(Excerpts from a dataset)
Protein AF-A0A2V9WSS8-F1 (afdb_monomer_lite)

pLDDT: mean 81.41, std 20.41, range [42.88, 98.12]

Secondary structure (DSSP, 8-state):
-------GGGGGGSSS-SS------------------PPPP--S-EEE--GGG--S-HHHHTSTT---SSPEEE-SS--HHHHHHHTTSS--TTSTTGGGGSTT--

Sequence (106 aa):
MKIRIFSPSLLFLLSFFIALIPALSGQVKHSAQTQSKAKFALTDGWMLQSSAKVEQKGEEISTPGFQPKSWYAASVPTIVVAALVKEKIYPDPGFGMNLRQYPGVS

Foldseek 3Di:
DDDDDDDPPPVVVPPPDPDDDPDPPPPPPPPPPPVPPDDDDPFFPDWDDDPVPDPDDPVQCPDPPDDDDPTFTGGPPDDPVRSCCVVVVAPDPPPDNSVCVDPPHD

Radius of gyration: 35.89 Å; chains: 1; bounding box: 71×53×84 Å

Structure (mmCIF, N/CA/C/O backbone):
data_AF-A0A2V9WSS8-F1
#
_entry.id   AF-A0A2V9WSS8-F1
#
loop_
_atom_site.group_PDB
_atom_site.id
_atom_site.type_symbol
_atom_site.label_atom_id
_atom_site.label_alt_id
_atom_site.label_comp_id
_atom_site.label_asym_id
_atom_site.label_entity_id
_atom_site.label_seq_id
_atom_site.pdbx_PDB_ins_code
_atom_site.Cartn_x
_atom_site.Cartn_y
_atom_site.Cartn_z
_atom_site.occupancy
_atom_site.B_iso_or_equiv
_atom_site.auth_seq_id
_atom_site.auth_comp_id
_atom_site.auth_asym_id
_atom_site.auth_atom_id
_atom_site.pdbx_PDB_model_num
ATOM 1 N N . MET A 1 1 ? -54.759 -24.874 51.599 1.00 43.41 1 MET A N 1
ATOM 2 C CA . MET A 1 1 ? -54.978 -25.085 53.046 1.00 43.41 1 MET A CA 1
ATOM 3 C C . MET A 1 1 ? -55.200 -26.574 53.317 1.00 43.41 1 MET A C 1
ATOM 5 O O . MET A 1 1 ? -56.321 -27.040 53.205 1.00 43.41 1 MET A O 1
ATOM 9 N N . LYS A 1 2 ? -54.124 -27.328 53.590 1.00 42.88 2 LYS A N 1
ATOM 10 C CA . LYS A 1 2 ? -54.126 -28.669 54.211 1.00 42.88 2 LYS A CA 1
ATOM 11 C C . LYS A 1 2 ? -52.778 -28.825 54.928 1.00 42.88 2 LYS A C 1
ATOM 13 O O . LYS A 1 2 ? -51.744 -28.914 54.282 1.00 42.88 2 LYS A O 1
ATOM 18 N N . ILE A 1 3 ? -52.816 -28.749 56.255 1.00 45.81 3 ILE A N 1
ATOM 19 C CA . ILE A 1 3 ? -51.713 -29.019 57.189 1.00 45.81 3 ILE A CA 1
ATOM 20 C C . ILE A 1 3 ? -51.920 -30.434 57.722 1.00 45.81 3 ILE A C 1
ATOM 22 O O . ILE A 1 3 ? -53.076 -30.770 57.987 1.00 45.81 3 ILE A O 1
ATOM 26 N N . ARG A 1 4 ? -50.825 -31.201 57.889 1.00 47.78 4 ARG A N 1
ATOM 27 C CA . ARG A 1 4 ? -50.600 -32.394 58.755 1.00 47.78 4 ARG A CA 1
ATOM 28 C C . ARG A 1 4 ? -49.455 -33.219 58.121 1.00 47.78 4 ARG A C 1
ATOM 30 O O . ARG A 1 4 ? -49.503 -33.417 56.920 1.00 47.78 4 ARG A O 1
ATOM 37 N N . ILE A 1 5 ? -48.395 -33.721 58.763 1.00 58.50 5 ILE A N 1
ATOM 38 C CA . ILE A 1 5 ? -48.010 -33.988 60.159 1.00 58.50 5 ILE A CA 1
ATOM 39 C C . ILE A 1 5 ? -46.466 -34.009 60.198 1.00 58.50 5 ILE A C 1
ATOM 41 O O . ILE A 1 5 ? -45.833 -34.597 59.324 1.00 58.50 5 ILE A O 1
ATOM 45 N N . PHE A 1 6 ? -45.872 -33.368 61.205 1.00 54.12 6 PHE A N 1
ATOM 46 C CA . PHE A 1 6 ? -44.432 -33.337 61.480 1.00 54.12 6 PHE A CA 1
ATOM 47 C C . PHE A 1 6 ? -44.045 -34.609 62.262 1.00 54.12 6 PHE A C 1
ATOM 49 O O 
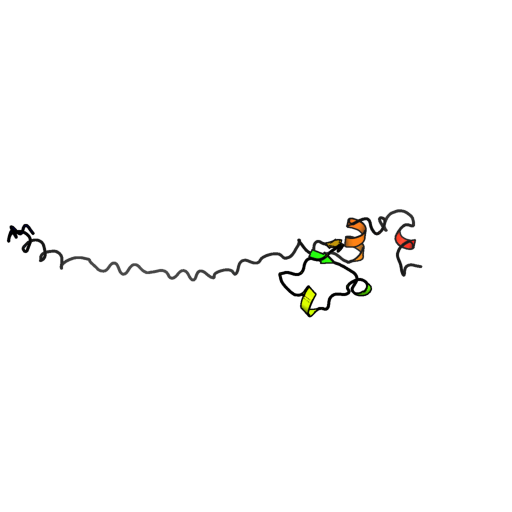. PHE A 1 6 ? -44.532 -34.817 63.371 1.00 54.12 6 PHE A O 1
ATOM 56 N N . SER A 1 7 ? -43.226 -35.485 61.671 1.00 50.56 7 SER A N 1
ATOM 57 C CA . SER A 1 7 ? -42.667 -36.673 62.338 1.00 50.56 7 SER A CA 1
ATOM 58 C C . SER A 1 7 ? -41.444 -36.268 63.174 1.00 50.56 7 SER A C 1
ATOM 60 O O . SER A 1 7 ? -40.521 -35.668 62.620 1.00 50.56 7 SER A O 1
ATOM 62 N N . PRO A 1 8 ? -41.374 -36.603 64.477 1.00 49.44 8 PRO A N 1
ATOM 63 C CA . PRO A 1 8 ? -40.271 -36.192 65.346 1.00 49.44 8 PRO A CA 1
ATOM 64 C C . PRO A 1 8 ? -38.993 -37.032 65.150 1.00 49.44 8 PRO A C 1
ATOM 66 O O . PRO A 1 8 ? -38.008 -36.821 65.851 1.00 49.44 8 PRO A O 1
ATOM 69 N N . SER A 1 9 ? -38.968 -37.971 64.196 1.00 47.47 9 SER A N 1
ATOM 70 C CA . SER A 1 9 ? -37.857 -38.919 64.014 1.00 47.47 9 SER A CA 1
ATOM 71 C C . SER A 1 9 ? -36.706 -38.405 63.134 1.00 47.47 9 SER A C 1
ATOM 73 O O . SER A 1 9 ? -35.708 -39.104 62.978 1.00 47.47 9 SER A O 1
ATOM 75 N N . LEU A 1 10 ? -36.821 -37.205 62.551 1.00 46.38 10 LEU A N 1
ATOM 76 C CA . LEU A 1 10 ? -35.813 -36.654 61.630 1.00 46.38 10 LEU A CA 1
ATOM 77 C C . LEU A 1 10 ? -34.752 -35.782 62.332 1.00 46.38 10 LEU A C 1
ATOM 79 O O . LEU A 1 10 ? -33.710 -35.493 61.752 1.00 46.38 10 LEU A O 1
ATOM 83 N N . LEU A 1 11 ? -34.979 -35.395 63.593 1.00 51.84 11 LEU A N 1
ATOM 84 C CA . LEU A 1 11 ? -34.070 -34.519 
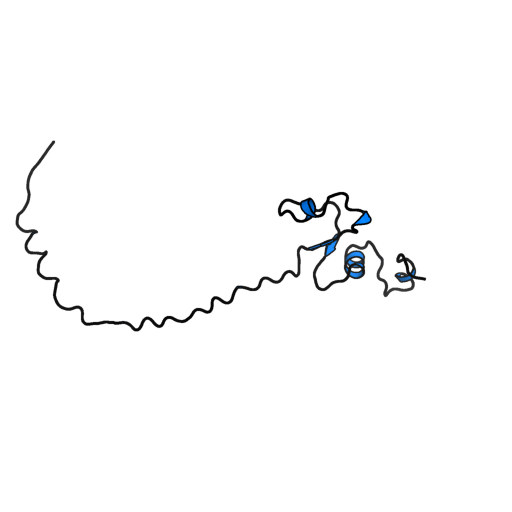64.348 1.00 51.84 11 LEU A CA 1
ATOM 85 C C . LEU A 1 11 ? -32.872 -35.245 64.985 1.00 51.84 11 LEU A C 1
ATOM 87 O O . LEU A 1 11 ? -31.920 -34.588 65.390 1.00 51.84 11 LEU A O 1
ATOM 91 N N . PHE A 1 12 ? -32.863 -36.581 65.024 1.00 47.41 12 PHE A N 1
ATOM 92 C CA . PHE A 1 12 ? -31.733 -37.353 65.568 1.00 47.41 12 PHE A CA 1
ATOM 93 C C . PHE A 1 12 ? -30.645 -37.703 64.540 1.00 47.41 12 PHE A C 1
ATOM 95 O O . PHE A 1 12 ? -29.560 -38.130 64.921 1.00 47.41 12 PHE A O 1
ATOM 102 N N . LEU A 1 13 ? -30.886 -37.466 63.246 1.00 44.38 13 LEU A N 1
ATOM 103 C CA . LEU A 1 13 ? -29.905 -37.691 62.173 1.00 44.38 13 LEU A CA 1
ATOM 104 C C . LEU A 1 13 ? -29.032 -36.463 61.863 1.00 44.38 13 LEU A C 1
ATOM 106 O O . LEU A 1 13 ? -28.217 -36.513 60.948 1.00 44.38 13 LEU A O 1
ATOM 110 N N . LEU A 1 14 ? -29.177 -35.367 62.618 1.00 47.47 14 LEU A N 1
ATOM 111 C CA . LEU A 1 14 ? -28.459 -34.112 62.364 1.00 47.47 14 LEU A CA 1
ATOM 112 C C . LEU A 1 14 ? -27.278 -33.846 63.319 1.00 47.47 14 LEU A C 1
ATOM 114 O O . LEU A 1 14 ? -26.621 -32.821 63.183 1.00 47.47 14 LEU A O 1
ATOM 118 N N . SER A 1 15 ? -26.983 -34.739 64.274 1.00 50.56 15 SER A N 1
ATOM 119 C CA . SER A 1 15 ? -26.002 -34.451 65.341 1.00 50.56 15 SER A CA 1
ATOM 120 C C . SER A 1 15 ? -24.783 -35.383 65.398 1.00 50.56 15 SER A C 1
ATOM 122 O O . SER A 1 15 ? -24.035 -35.336 66.370 1.00 50.56 15 SER A O 1
ATOM 124 N N . PHE A 1 16 ? -24.540 -36.201 64.370 1.00 48.84 16 PHE A N 1
ATOM 125 C CA . PHE A 1 16 ? -23.413 -37.150 64.340 1.00 48.84 16 PHE A CA 1
ATOM 126 C C . PHE A 1 16 ? -22.563 -37.049 63.062 1.00 48.84 16 PHE A C 1
ATOM 128 O O . PHE A 1 16 ? -22.150 -38.048 62.487 1.00 48.84 16 PHE A O 1
ATOM 135 N N . PHE A 1 17 ? -22.299 -35.824 62.602 1.00 47.50 17 PHE A N 1
ATOM 136 C CA . PHE A 1 17 ? -21.368 -35.557 61.493 1.00 47.50 17 PHE A CA 1
ATOM 137 C C . PHE A 1 17 ? -20.430 -34.372 61.791 1.00 47.50 17 PHE A C 1
ATOM 139 O O . PHE A 1 17 ? -20.035 -33.627 60.902 1.00 47.50 17 PHE A O 1
ATOM 146 N N . ILE A 1 18 ? -20.071 -34.174 63.064 1.00 54.12 18 ILE A N 1
ATOM 147 C CA . ILE A 1 18 ? -19.027 -33.225 63.483 1.00 54.12 18 ILE A CA 1
ATOM 148 C C . ILE A 1 18 ? -17.956 -34.006 64.243 1.00 54.12 18 ILE A C 1
ATOM 150 O O . ILE A 1 18 ? -17.783 -33.851 65.443 1.00 54.12 18 ILE A O 1
ATOM 154 N N . ALA A 1 19 ? -17.273 -34.917 63.561 1.00 54.41 19 ALA A N 1
ATOM 155 C CA . ALA A 1 19 ? -15.977 -35.420 63.997 1.00 54.41 19 ALA A CA 1
ATOM 156 C C . ALA A 1 19 ? -15.359 -36.208 62.845 1.00 54.41 19 ALA A C 1
ATOM 158 O O . ALA A 1 19 ? -15.990 -37.122 62.328 1.00 54.41 19 ALA A O 1
ATOM 159 N N . LEU A 1 20 ? -14.106 -35.886 62.519 1.00 57.78 20 LEU A N 1
ATOM 160 C CA . LEU A 1 20 ? -13.214 -36.629 61.622 1.00 57.78 20 LEU A CA 1
ATOM 161 C C . LEU A 1 20 ? -13.215 -36.217 60.139 1.00 57.78 20 LEU A C 1
ATOM 163 O O . LEU A 1 20 ? -13.517 -37.006 59.250 1.00 57.78 20 LEU A O 1
ATOM 167 N N . ILE A 1 21 ? -12.728 -35.005 59.857 1.00 61.91 21 ILE A N 1
ATOM 168 C CA . ILE A 1 21 ? -11.959 -34.779 58.625 1.00 61.91 21 ILE A CA 1
ATOM 169 C C . ILE A 1 21 ? -10.552 -34.348 59.059 1.00 61.91 21 ILE A C 1
ATOM 171 O O . ILE A 1 21 ? -10.394 -33.240 59.576 1.00 61.91 21 ILE A O 1
ATOM 175 N N . PRO A 1 22 ? -9.539 -35.226 58.944 1.00 54.16 22 PRO A N 1
ATOM 176 C CA . PRO A 1 22 ? -8.167 -34.864 59.248 1.00 54.16 22 PRO A CA 1
ATOM 177 C C . PRO A 1 22 ? -7.681 -33.843 58.218 1.00 54.16 22 PRO A C 1
ATOM 179 O O . PRO A 1 22 ? -8.106 -33.842 57.063 1.00 54.16 22 PRO A O 1
ATOM 182 N N . ALA A 1 23 ? -6.789 -32.970 58.
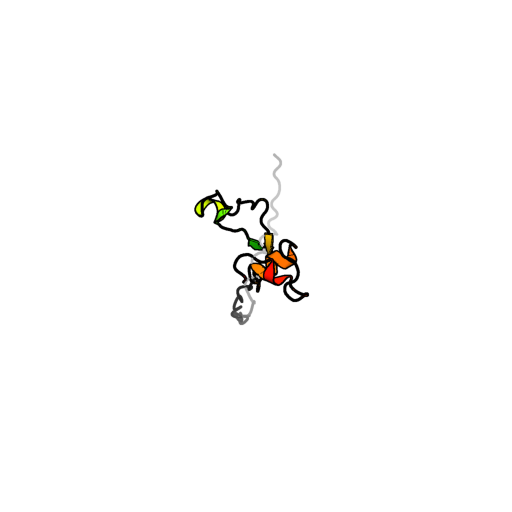672 1.00 55.75 23 ALA A N 1
ATOM 183 C CA . ALA A 1 23 ? -6.149 -31.923 57.901 1.00 55.75 23 ALA A CA 1
ATOM 184 C C . ALA A 1 23 ? -5.569 -32.446 56.576 1.00 55.75 23 ALA A C 1
ATOM 186 O O . ALA A 1 23 ? -4.437 -32.918 56.516 1.00 55.75 23 ALA A O 1
ATOM 187 N N . LEU A 1 24 ? -6.321 -32.287 55.489 1.00 55.84 24 LEU A N 1
ATOM 188 C CA . LEU A 1 24 ? -5.757 -32.192 54.155 1.00 55.84 24 LEU A CA 1
ATOM 189 C C . LEU A 1 24 ? -5.586 -30.704 53.863 1.00 55.84 24 LEU A C 1
ATOM 191 O O . LEU A 1 24 ? -6.311 -30.117 53.063 1.00 55.84 24 LEU A O 1
ATOM 195 N N . SER A 1 25 ? -4.608 -30.082 54.525 1.00 57.44 25 SER A N 1
ATOM 196 C CA . SER A 1 25 ? -3.991 -28.862 54.005 1.00 57.44 25 SER A CA 1
ATOM 197 C C . SER A 1 25 ? -3.228 -29.261 52.745 1.00 57.44 25 SER A C 1
ATOM 199 O O . SER A 1 25 ? -2.002 -29.377 52.741 1.00 57.44 25 SER A O 1
ATOM 201 N N . GLY A 1 26 ? -3.979 -29.572 51.686 1.00 52.31 26 GLY A N 1
ATOM 202 C CA . GLY A 1 26 ? -3.453 -29.754 50.352 1.00 52.31 26 GLY A CA 1
ATOM 203 C C . GLY A 1 26 ? -2.659 -28.503 50.043 1.00 52.31 26 GLY A C 1
ATOM 204 O O . GLY A 1 26 ? -3.193 -27.397 50.068 1.00 52.31 26 GLY A O 1
ATOM 205 N N . GLN A 1 27 ? -1.358 -28.681 49.847 1.00 60.41 27 GLN A N 1
ATOM 206 C CA . GLN A 1 27 ? -0.471 -27.636 49.377 1.00 60.41 27 GLN A CA 1
ATOM 207 C C . GLN A 1 27 ? -1.063 -27.135 48.059 1.00 60.41 27 GLN A C 1
ATOM 209 O O . GLN A 1 27 ? -0.873 -27.760 47.014 1.00 60.41 27 GLN A O 1
ATOM 214 N N . VAL A 1 28 ? -1.823 -26.037 48.106 1.00 59.41 28 VAL A N 1
ATOM 215 C CA . VAL A 1 28 ? -2.205 -25.300 46.909 1.00 59.41 28 VAL A CA 1
ATOM 216 C C . VAL A 1 28 ? -0.894 -24.738 46.394 1.00 59.41 28 VAL A C 1
ATOM 218 O O . VAL A 1 28 ? -0.446 -23.666 46.808 1.00 59.41 28 VAL A O 1
ATOM 221 N N . LYS A 1 29 ? -0.229 -25.517 45.537 1.00 58.72 29 LYS A N 1
ATOM 222 C CA . LYS A 1 29 ? 0.824 -25.010 44.677 1.00 58.72 29 LYS A CA 1
ATOM 223 C C . LYS A 1 29 ? 0.139 -23.928 43.860 1.00 58.72 29 LYS A C 1
ATOM 225 O O . LYS A 1 29 ? -0.547 -24.221 42.887 1.00 58.72 29 LYS A O 1
ATOM 230 N N . HIS A 1 30 ? 0.281 -22.683 44.300 1.00 56.16 30 HIS A N 1
ATOM 231 C CA . HIS A 1 30 ? 0.075 -21.537 43.443 1.00 56.16 30 HIS A CA 1
ATOM 232 C C . HIS A 1 30 ? 1.175 -21.648 42.398 1.00 56.16 30 HIS A C 1
ATOM 234 O O . HIS A 1 30 ? 2.266 -21.102 42.546 1.00 56.16 30 HIS A O 1
ATOM 240 N N . SER A 1 31 ? 0.922 -22.456 41.369 1.00 62.16 31 SER A N 1
ATOM 241 C CA . SER A 1 31 ? 1.597 -22.302 40.101 1.00 62.16 31 SER A CA 1
ATOM 242 C C . SER A 1 31 ? 1.355 -20.848 39.748 1.00 62.16 31 SER A C 1
ATOM 244 O O . SER A 1 31 ? 0.224 -20.467 39.451 1.00 62.16 31 SER A O 1
ATOM 246 N N . ALA A 1 32 ? 2.390 -20.021 39.874 1.00 60.72 32 ALA A N 1
ATOM 247 C CA . ALA A 1 32 ? 2.412 -18.731 39.229 1.00 60.72 32 ALA A CA 1
ATOM 248 C C . ALA A 1 32 ? 2.251 -19.041 37.740 1.00 60.72 32 ALA A C 1
ATOM 250 O O . ALA A 1 32 ? 3.217 -19.331 37.039 1.00 60.72 32 ALA A O 1
ATOM 251 N N . GLN A 1 33 ? 1.003 -19.098 37.274 1.00 57.00 33 GLN A N 1
ATOM 252 C CA . GLN A 1 33 ? 0.704 -18.964 35.871 1.00 57.00 33 GLN A CA 1
ATOM 253 C C . GLN A 1 33 ? 1.140 -17.545 35.560 1.00 57.00 33 GLN A C 1
ATOM 255 O O . GLN
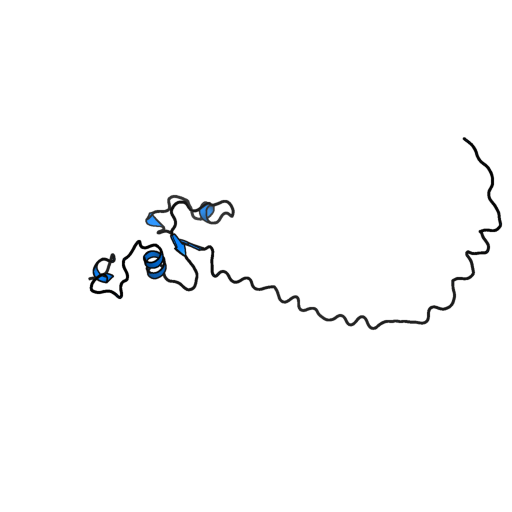 A 1 33 ? 0.392 -16.586 35.739 1.00 57.00 33 GLN A O 1
ATOM 260 N N . THR A 1 34 ? 2.392 -17.399 35.140 1.00 58.72 34 THR A N 1
ATOM 261 C CA . THR A 1 34 ? 2.784 -16.304 34.276 1.00 58.72 34 THR A CA 1
ATOM 262 C C . THR A 1 34 ? 1.827 -16.418 33.099 1.00 58.72 34 THR A C 1
ATOM 264 O O . THR A 1 34 ? 2.026 -17.238 32.206 1.00 58.72 34 THR A O 1
ATOM 267 N N . GLN A 1 35 ? 0.716 -15.680 33.150 1.00 63.72 35 GLN A N 1
ATOM 268 C CA . GLN A 1 35 ? -0.125 -15.436 31.993 1.00 63.72 35 GLN A CA 1
ATOM 269 C C . GLN A 1 35 ? 0.812 -14.781 30.987 1.00 63.72 35 GLN A C 1
ATOM 271 O O . GLN A 1 35 ? 1.062 -13.575 31.030 1.00 63.72 35 GLN A O 1
ATOM 276 N N . SER A 1 36 ? 1.425 -15.592 30.126 1.00 69.44 36 SER A N 1
ATOM 277 C CA . SER A 1 36 ? 2.156 -15.083 28.989 1.00 69.44 36 SER A CA 1
ATOM 278 C C . SER A 1 36 ? 1.107 -14.348 28.178 1.00 69.44 36 SER A C 1
ATOM 280 O O . SER A 1 36 ? 0.224 -14.979 27.593 1.00 69.44 36 SER A O 1
ATOM 282 N N . LYS A 1 37 ? 1.138 -13.016 28.225 1.00 77.75 37 LYS A N 1
ATOM 283 C CA . LYS A 1 37 ? 0.270 -12.175 27.410 1.00 77.75 37 LYS A CA 1
ATOM 284 C C . LYS A 1 37 ? 0.404 -12.683 25.975 1.00 77.75 37 LYS A C 1
ATOM 286 O O . LYS A 1 37 ? 1.500 -12.618 25.415 1.00 77.75 37 LYS A O 1
ATOM 291 N N . ALA A 1 38 ? -0.663 -13.275 25.438 1.00 84.75 38 ALA A N 1
ATOM 292 C CA . ALA A 1 38 ? -0.644 -13.833 24.095 1.00 84.75 38 ALA A CA 1
ATOM 293 C C . ALA A 1 38 ? -0.225 -12.712 23.139 1.00 84.75 38 ALA A C 1
ATOM 295 O O . ALA A 1 38 ? -0.845 -11.647 23.108 1.00 84.75 38 ALA A O 1
ATOM 296 N N . LYS A 1 39 ? 0.892 -12.907 22.434 1.00 89.38 39 LYS A N 1
ATOM 297 C CA . LYS A 1 39 ? 1.361 -11.943 21.442 1.00 89.38 39 LYS A CA 1
ATOM 298 C C . LYS A 1 39 ? 0.591 -12.203 20.160 1.00 89.38 39 LYS A C 1
ATOM 300 O O . LYS A 1 39 ? 0.644 -13.307 19.628 1.00 89.38 39 LYS A O 1
ATOM 305 N N . PHE A 1 40 ? -0.109 -11.185 19.684 1.00 90.19 40 PHE A N 1
ATOM 306 C CA . PHE A 1 40 ? -0.755 -11.210 18.384 1.00 90.19 40 PHE A CA 1
ATOM 307 C C . PHE A 1 40 ? 0.158 -10.526 17.367 1.00 90.19 40 PHE A C 1
ATOM 309 O O . PHE A 1 40 ? 0.592 -9.394 17.587 1.00 90.19 40 PHE A O 1
ATOM 316 N N . ALA A 1 41 ? 0.493 -11.230 16.290 1.00 93.88 41 ALA A N 1
ATOM 317 C CA . ALA A 1 41 ? 1.315 -10.678 15.225 1.00 93.88 41 ALA A CA 1
ATOM 318 C C . ALA A 1 41 ? 0.443 -9.814 14.304 1.00 93.88 41 ALA A C 1
ATOM 320 O O . ALA A 1 41 ? -0.572 -10.275 13.793 1.00 93.88 41 ALA A O 1
ATOM 321 N N . LEU A 1 42 ? 0.846 -8.563 14.085 1.00 95.19 42 LEU A N 1
ATOM 322 C CA . LEU A 1 42 ? 0.159 -7.631 13.189 1.00 95.19 42 LEU A CA 1
ATOM 323 C C . LEU A 1 42 ? 0.748 -7.718 11.778 1.00 95.19 42 LEU A C 1
ATOM 325 O O . LEU A 1 42 ? 1.243 -6.722 11.260 1.00 95.19 42 LEU A O 1
ATOM 329 N N . THR A 1 43 ? 0.778 -8.911 11.186 1.00 96.75 43 THR A N 1
ATOM 330 C CA . THR A 1 43 ? 1.392 -9.142 9.866 1.00 96.75 43 THR A CA 1
ATOM 331 C C . THR A 1 43 ? 0.478 -8.762 8.712 1.00 96.75 43 THR A C 1
ATOM 333 O O . THR A 1 43 ? 0.959 -8.314 7.677 1.00 96.75 43 THR A O 1
ATOM 336 N N . ASP A 1 44 ? -0.833 -8.890 8.895 1.00 95.75 44 ASP A N 1
ATOM 337 C CA . ASP A 1 44 ? -1.822 -8.830 7.820 1.00 95.75 44 ASP A CA 1
ATOM 338 C C . ASP A 1 44 ? -2.971 -7.872 8.143 1.00 95.75 44 ASP A C 1
ATOM 340 O O . ASP A 1 44 ? -3.081 -7.352 9.253 1.00 95.75 44 ASP A O 1
ATOM 344 N N . GLY A 1 45 ? -3.834 -7.641 7.150 1.00 95.19 45 GLY A N 1
ATOM 345 C CA . GLY A 1 45 ? -4.997 -6.759 7.278 1.00 95.19 45 GLY A CA 1
ATOM 346 C C . GLY A 1 45 ? -4.665 -5.269 7.181 1.00 95.19 45 GLY A C 1
ATOM 347 O O . GLY A 1 45 ? -5.533 -4.436 7.432 1.00 95.19 45 GLY A O 1
ATOM 348 N N . TRP A 1 46 ? -3.433 -4.918 6.807 1.00 97.25 46 TRP A N 1
ATOM 349 C CA . TRP A 1 46 ? -3.052 -3.530 6.589 1.00 97.25 46 TRP A CA 1
ATOM 350 C C . TRP A 1 46 ? -3.563 -3.025 5.243 1.00 97.25 46 TRP A C 1
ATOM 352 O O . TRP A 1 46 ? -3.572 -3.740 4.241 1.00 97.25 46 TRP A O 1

# [Try it]
Copy out each line of the data above, exactly, if it lies between the line holding "ATOM 206 C CA" and the line holding "ATOM 216 C C", inclusive; copy no other line.

# [Exercise response]
ATOM 206 C CA . GLN A 1 27 ? -0.471 -27.636 49.377 1.00 60.41 27 GLN A CA 1
ATOM 207 C C . GLN A 1 27 ? -1.063 -27.135 48.059 1.00 60.41 27 GLN A C 1
ATOM 209 O O . GLN A 1 27 ? -0.873 -27.760 47.014 1.00 60.41 27 GLN A O 1
ATOM 214 N N . VAL A 1 28 ? -1.823 -26.037 48.106 1.00 59.41 28 VAL A N 1
ATOM 215 C CA . VAL A 1 28 ? -2.205 -25.300 46.909 1.00 59.41 28 VAL A CA 1
ATOM 216 C C . VAL A 1 28 ? -0.894 -24.738 46.394 1.00 59.41 28 VAL A C 1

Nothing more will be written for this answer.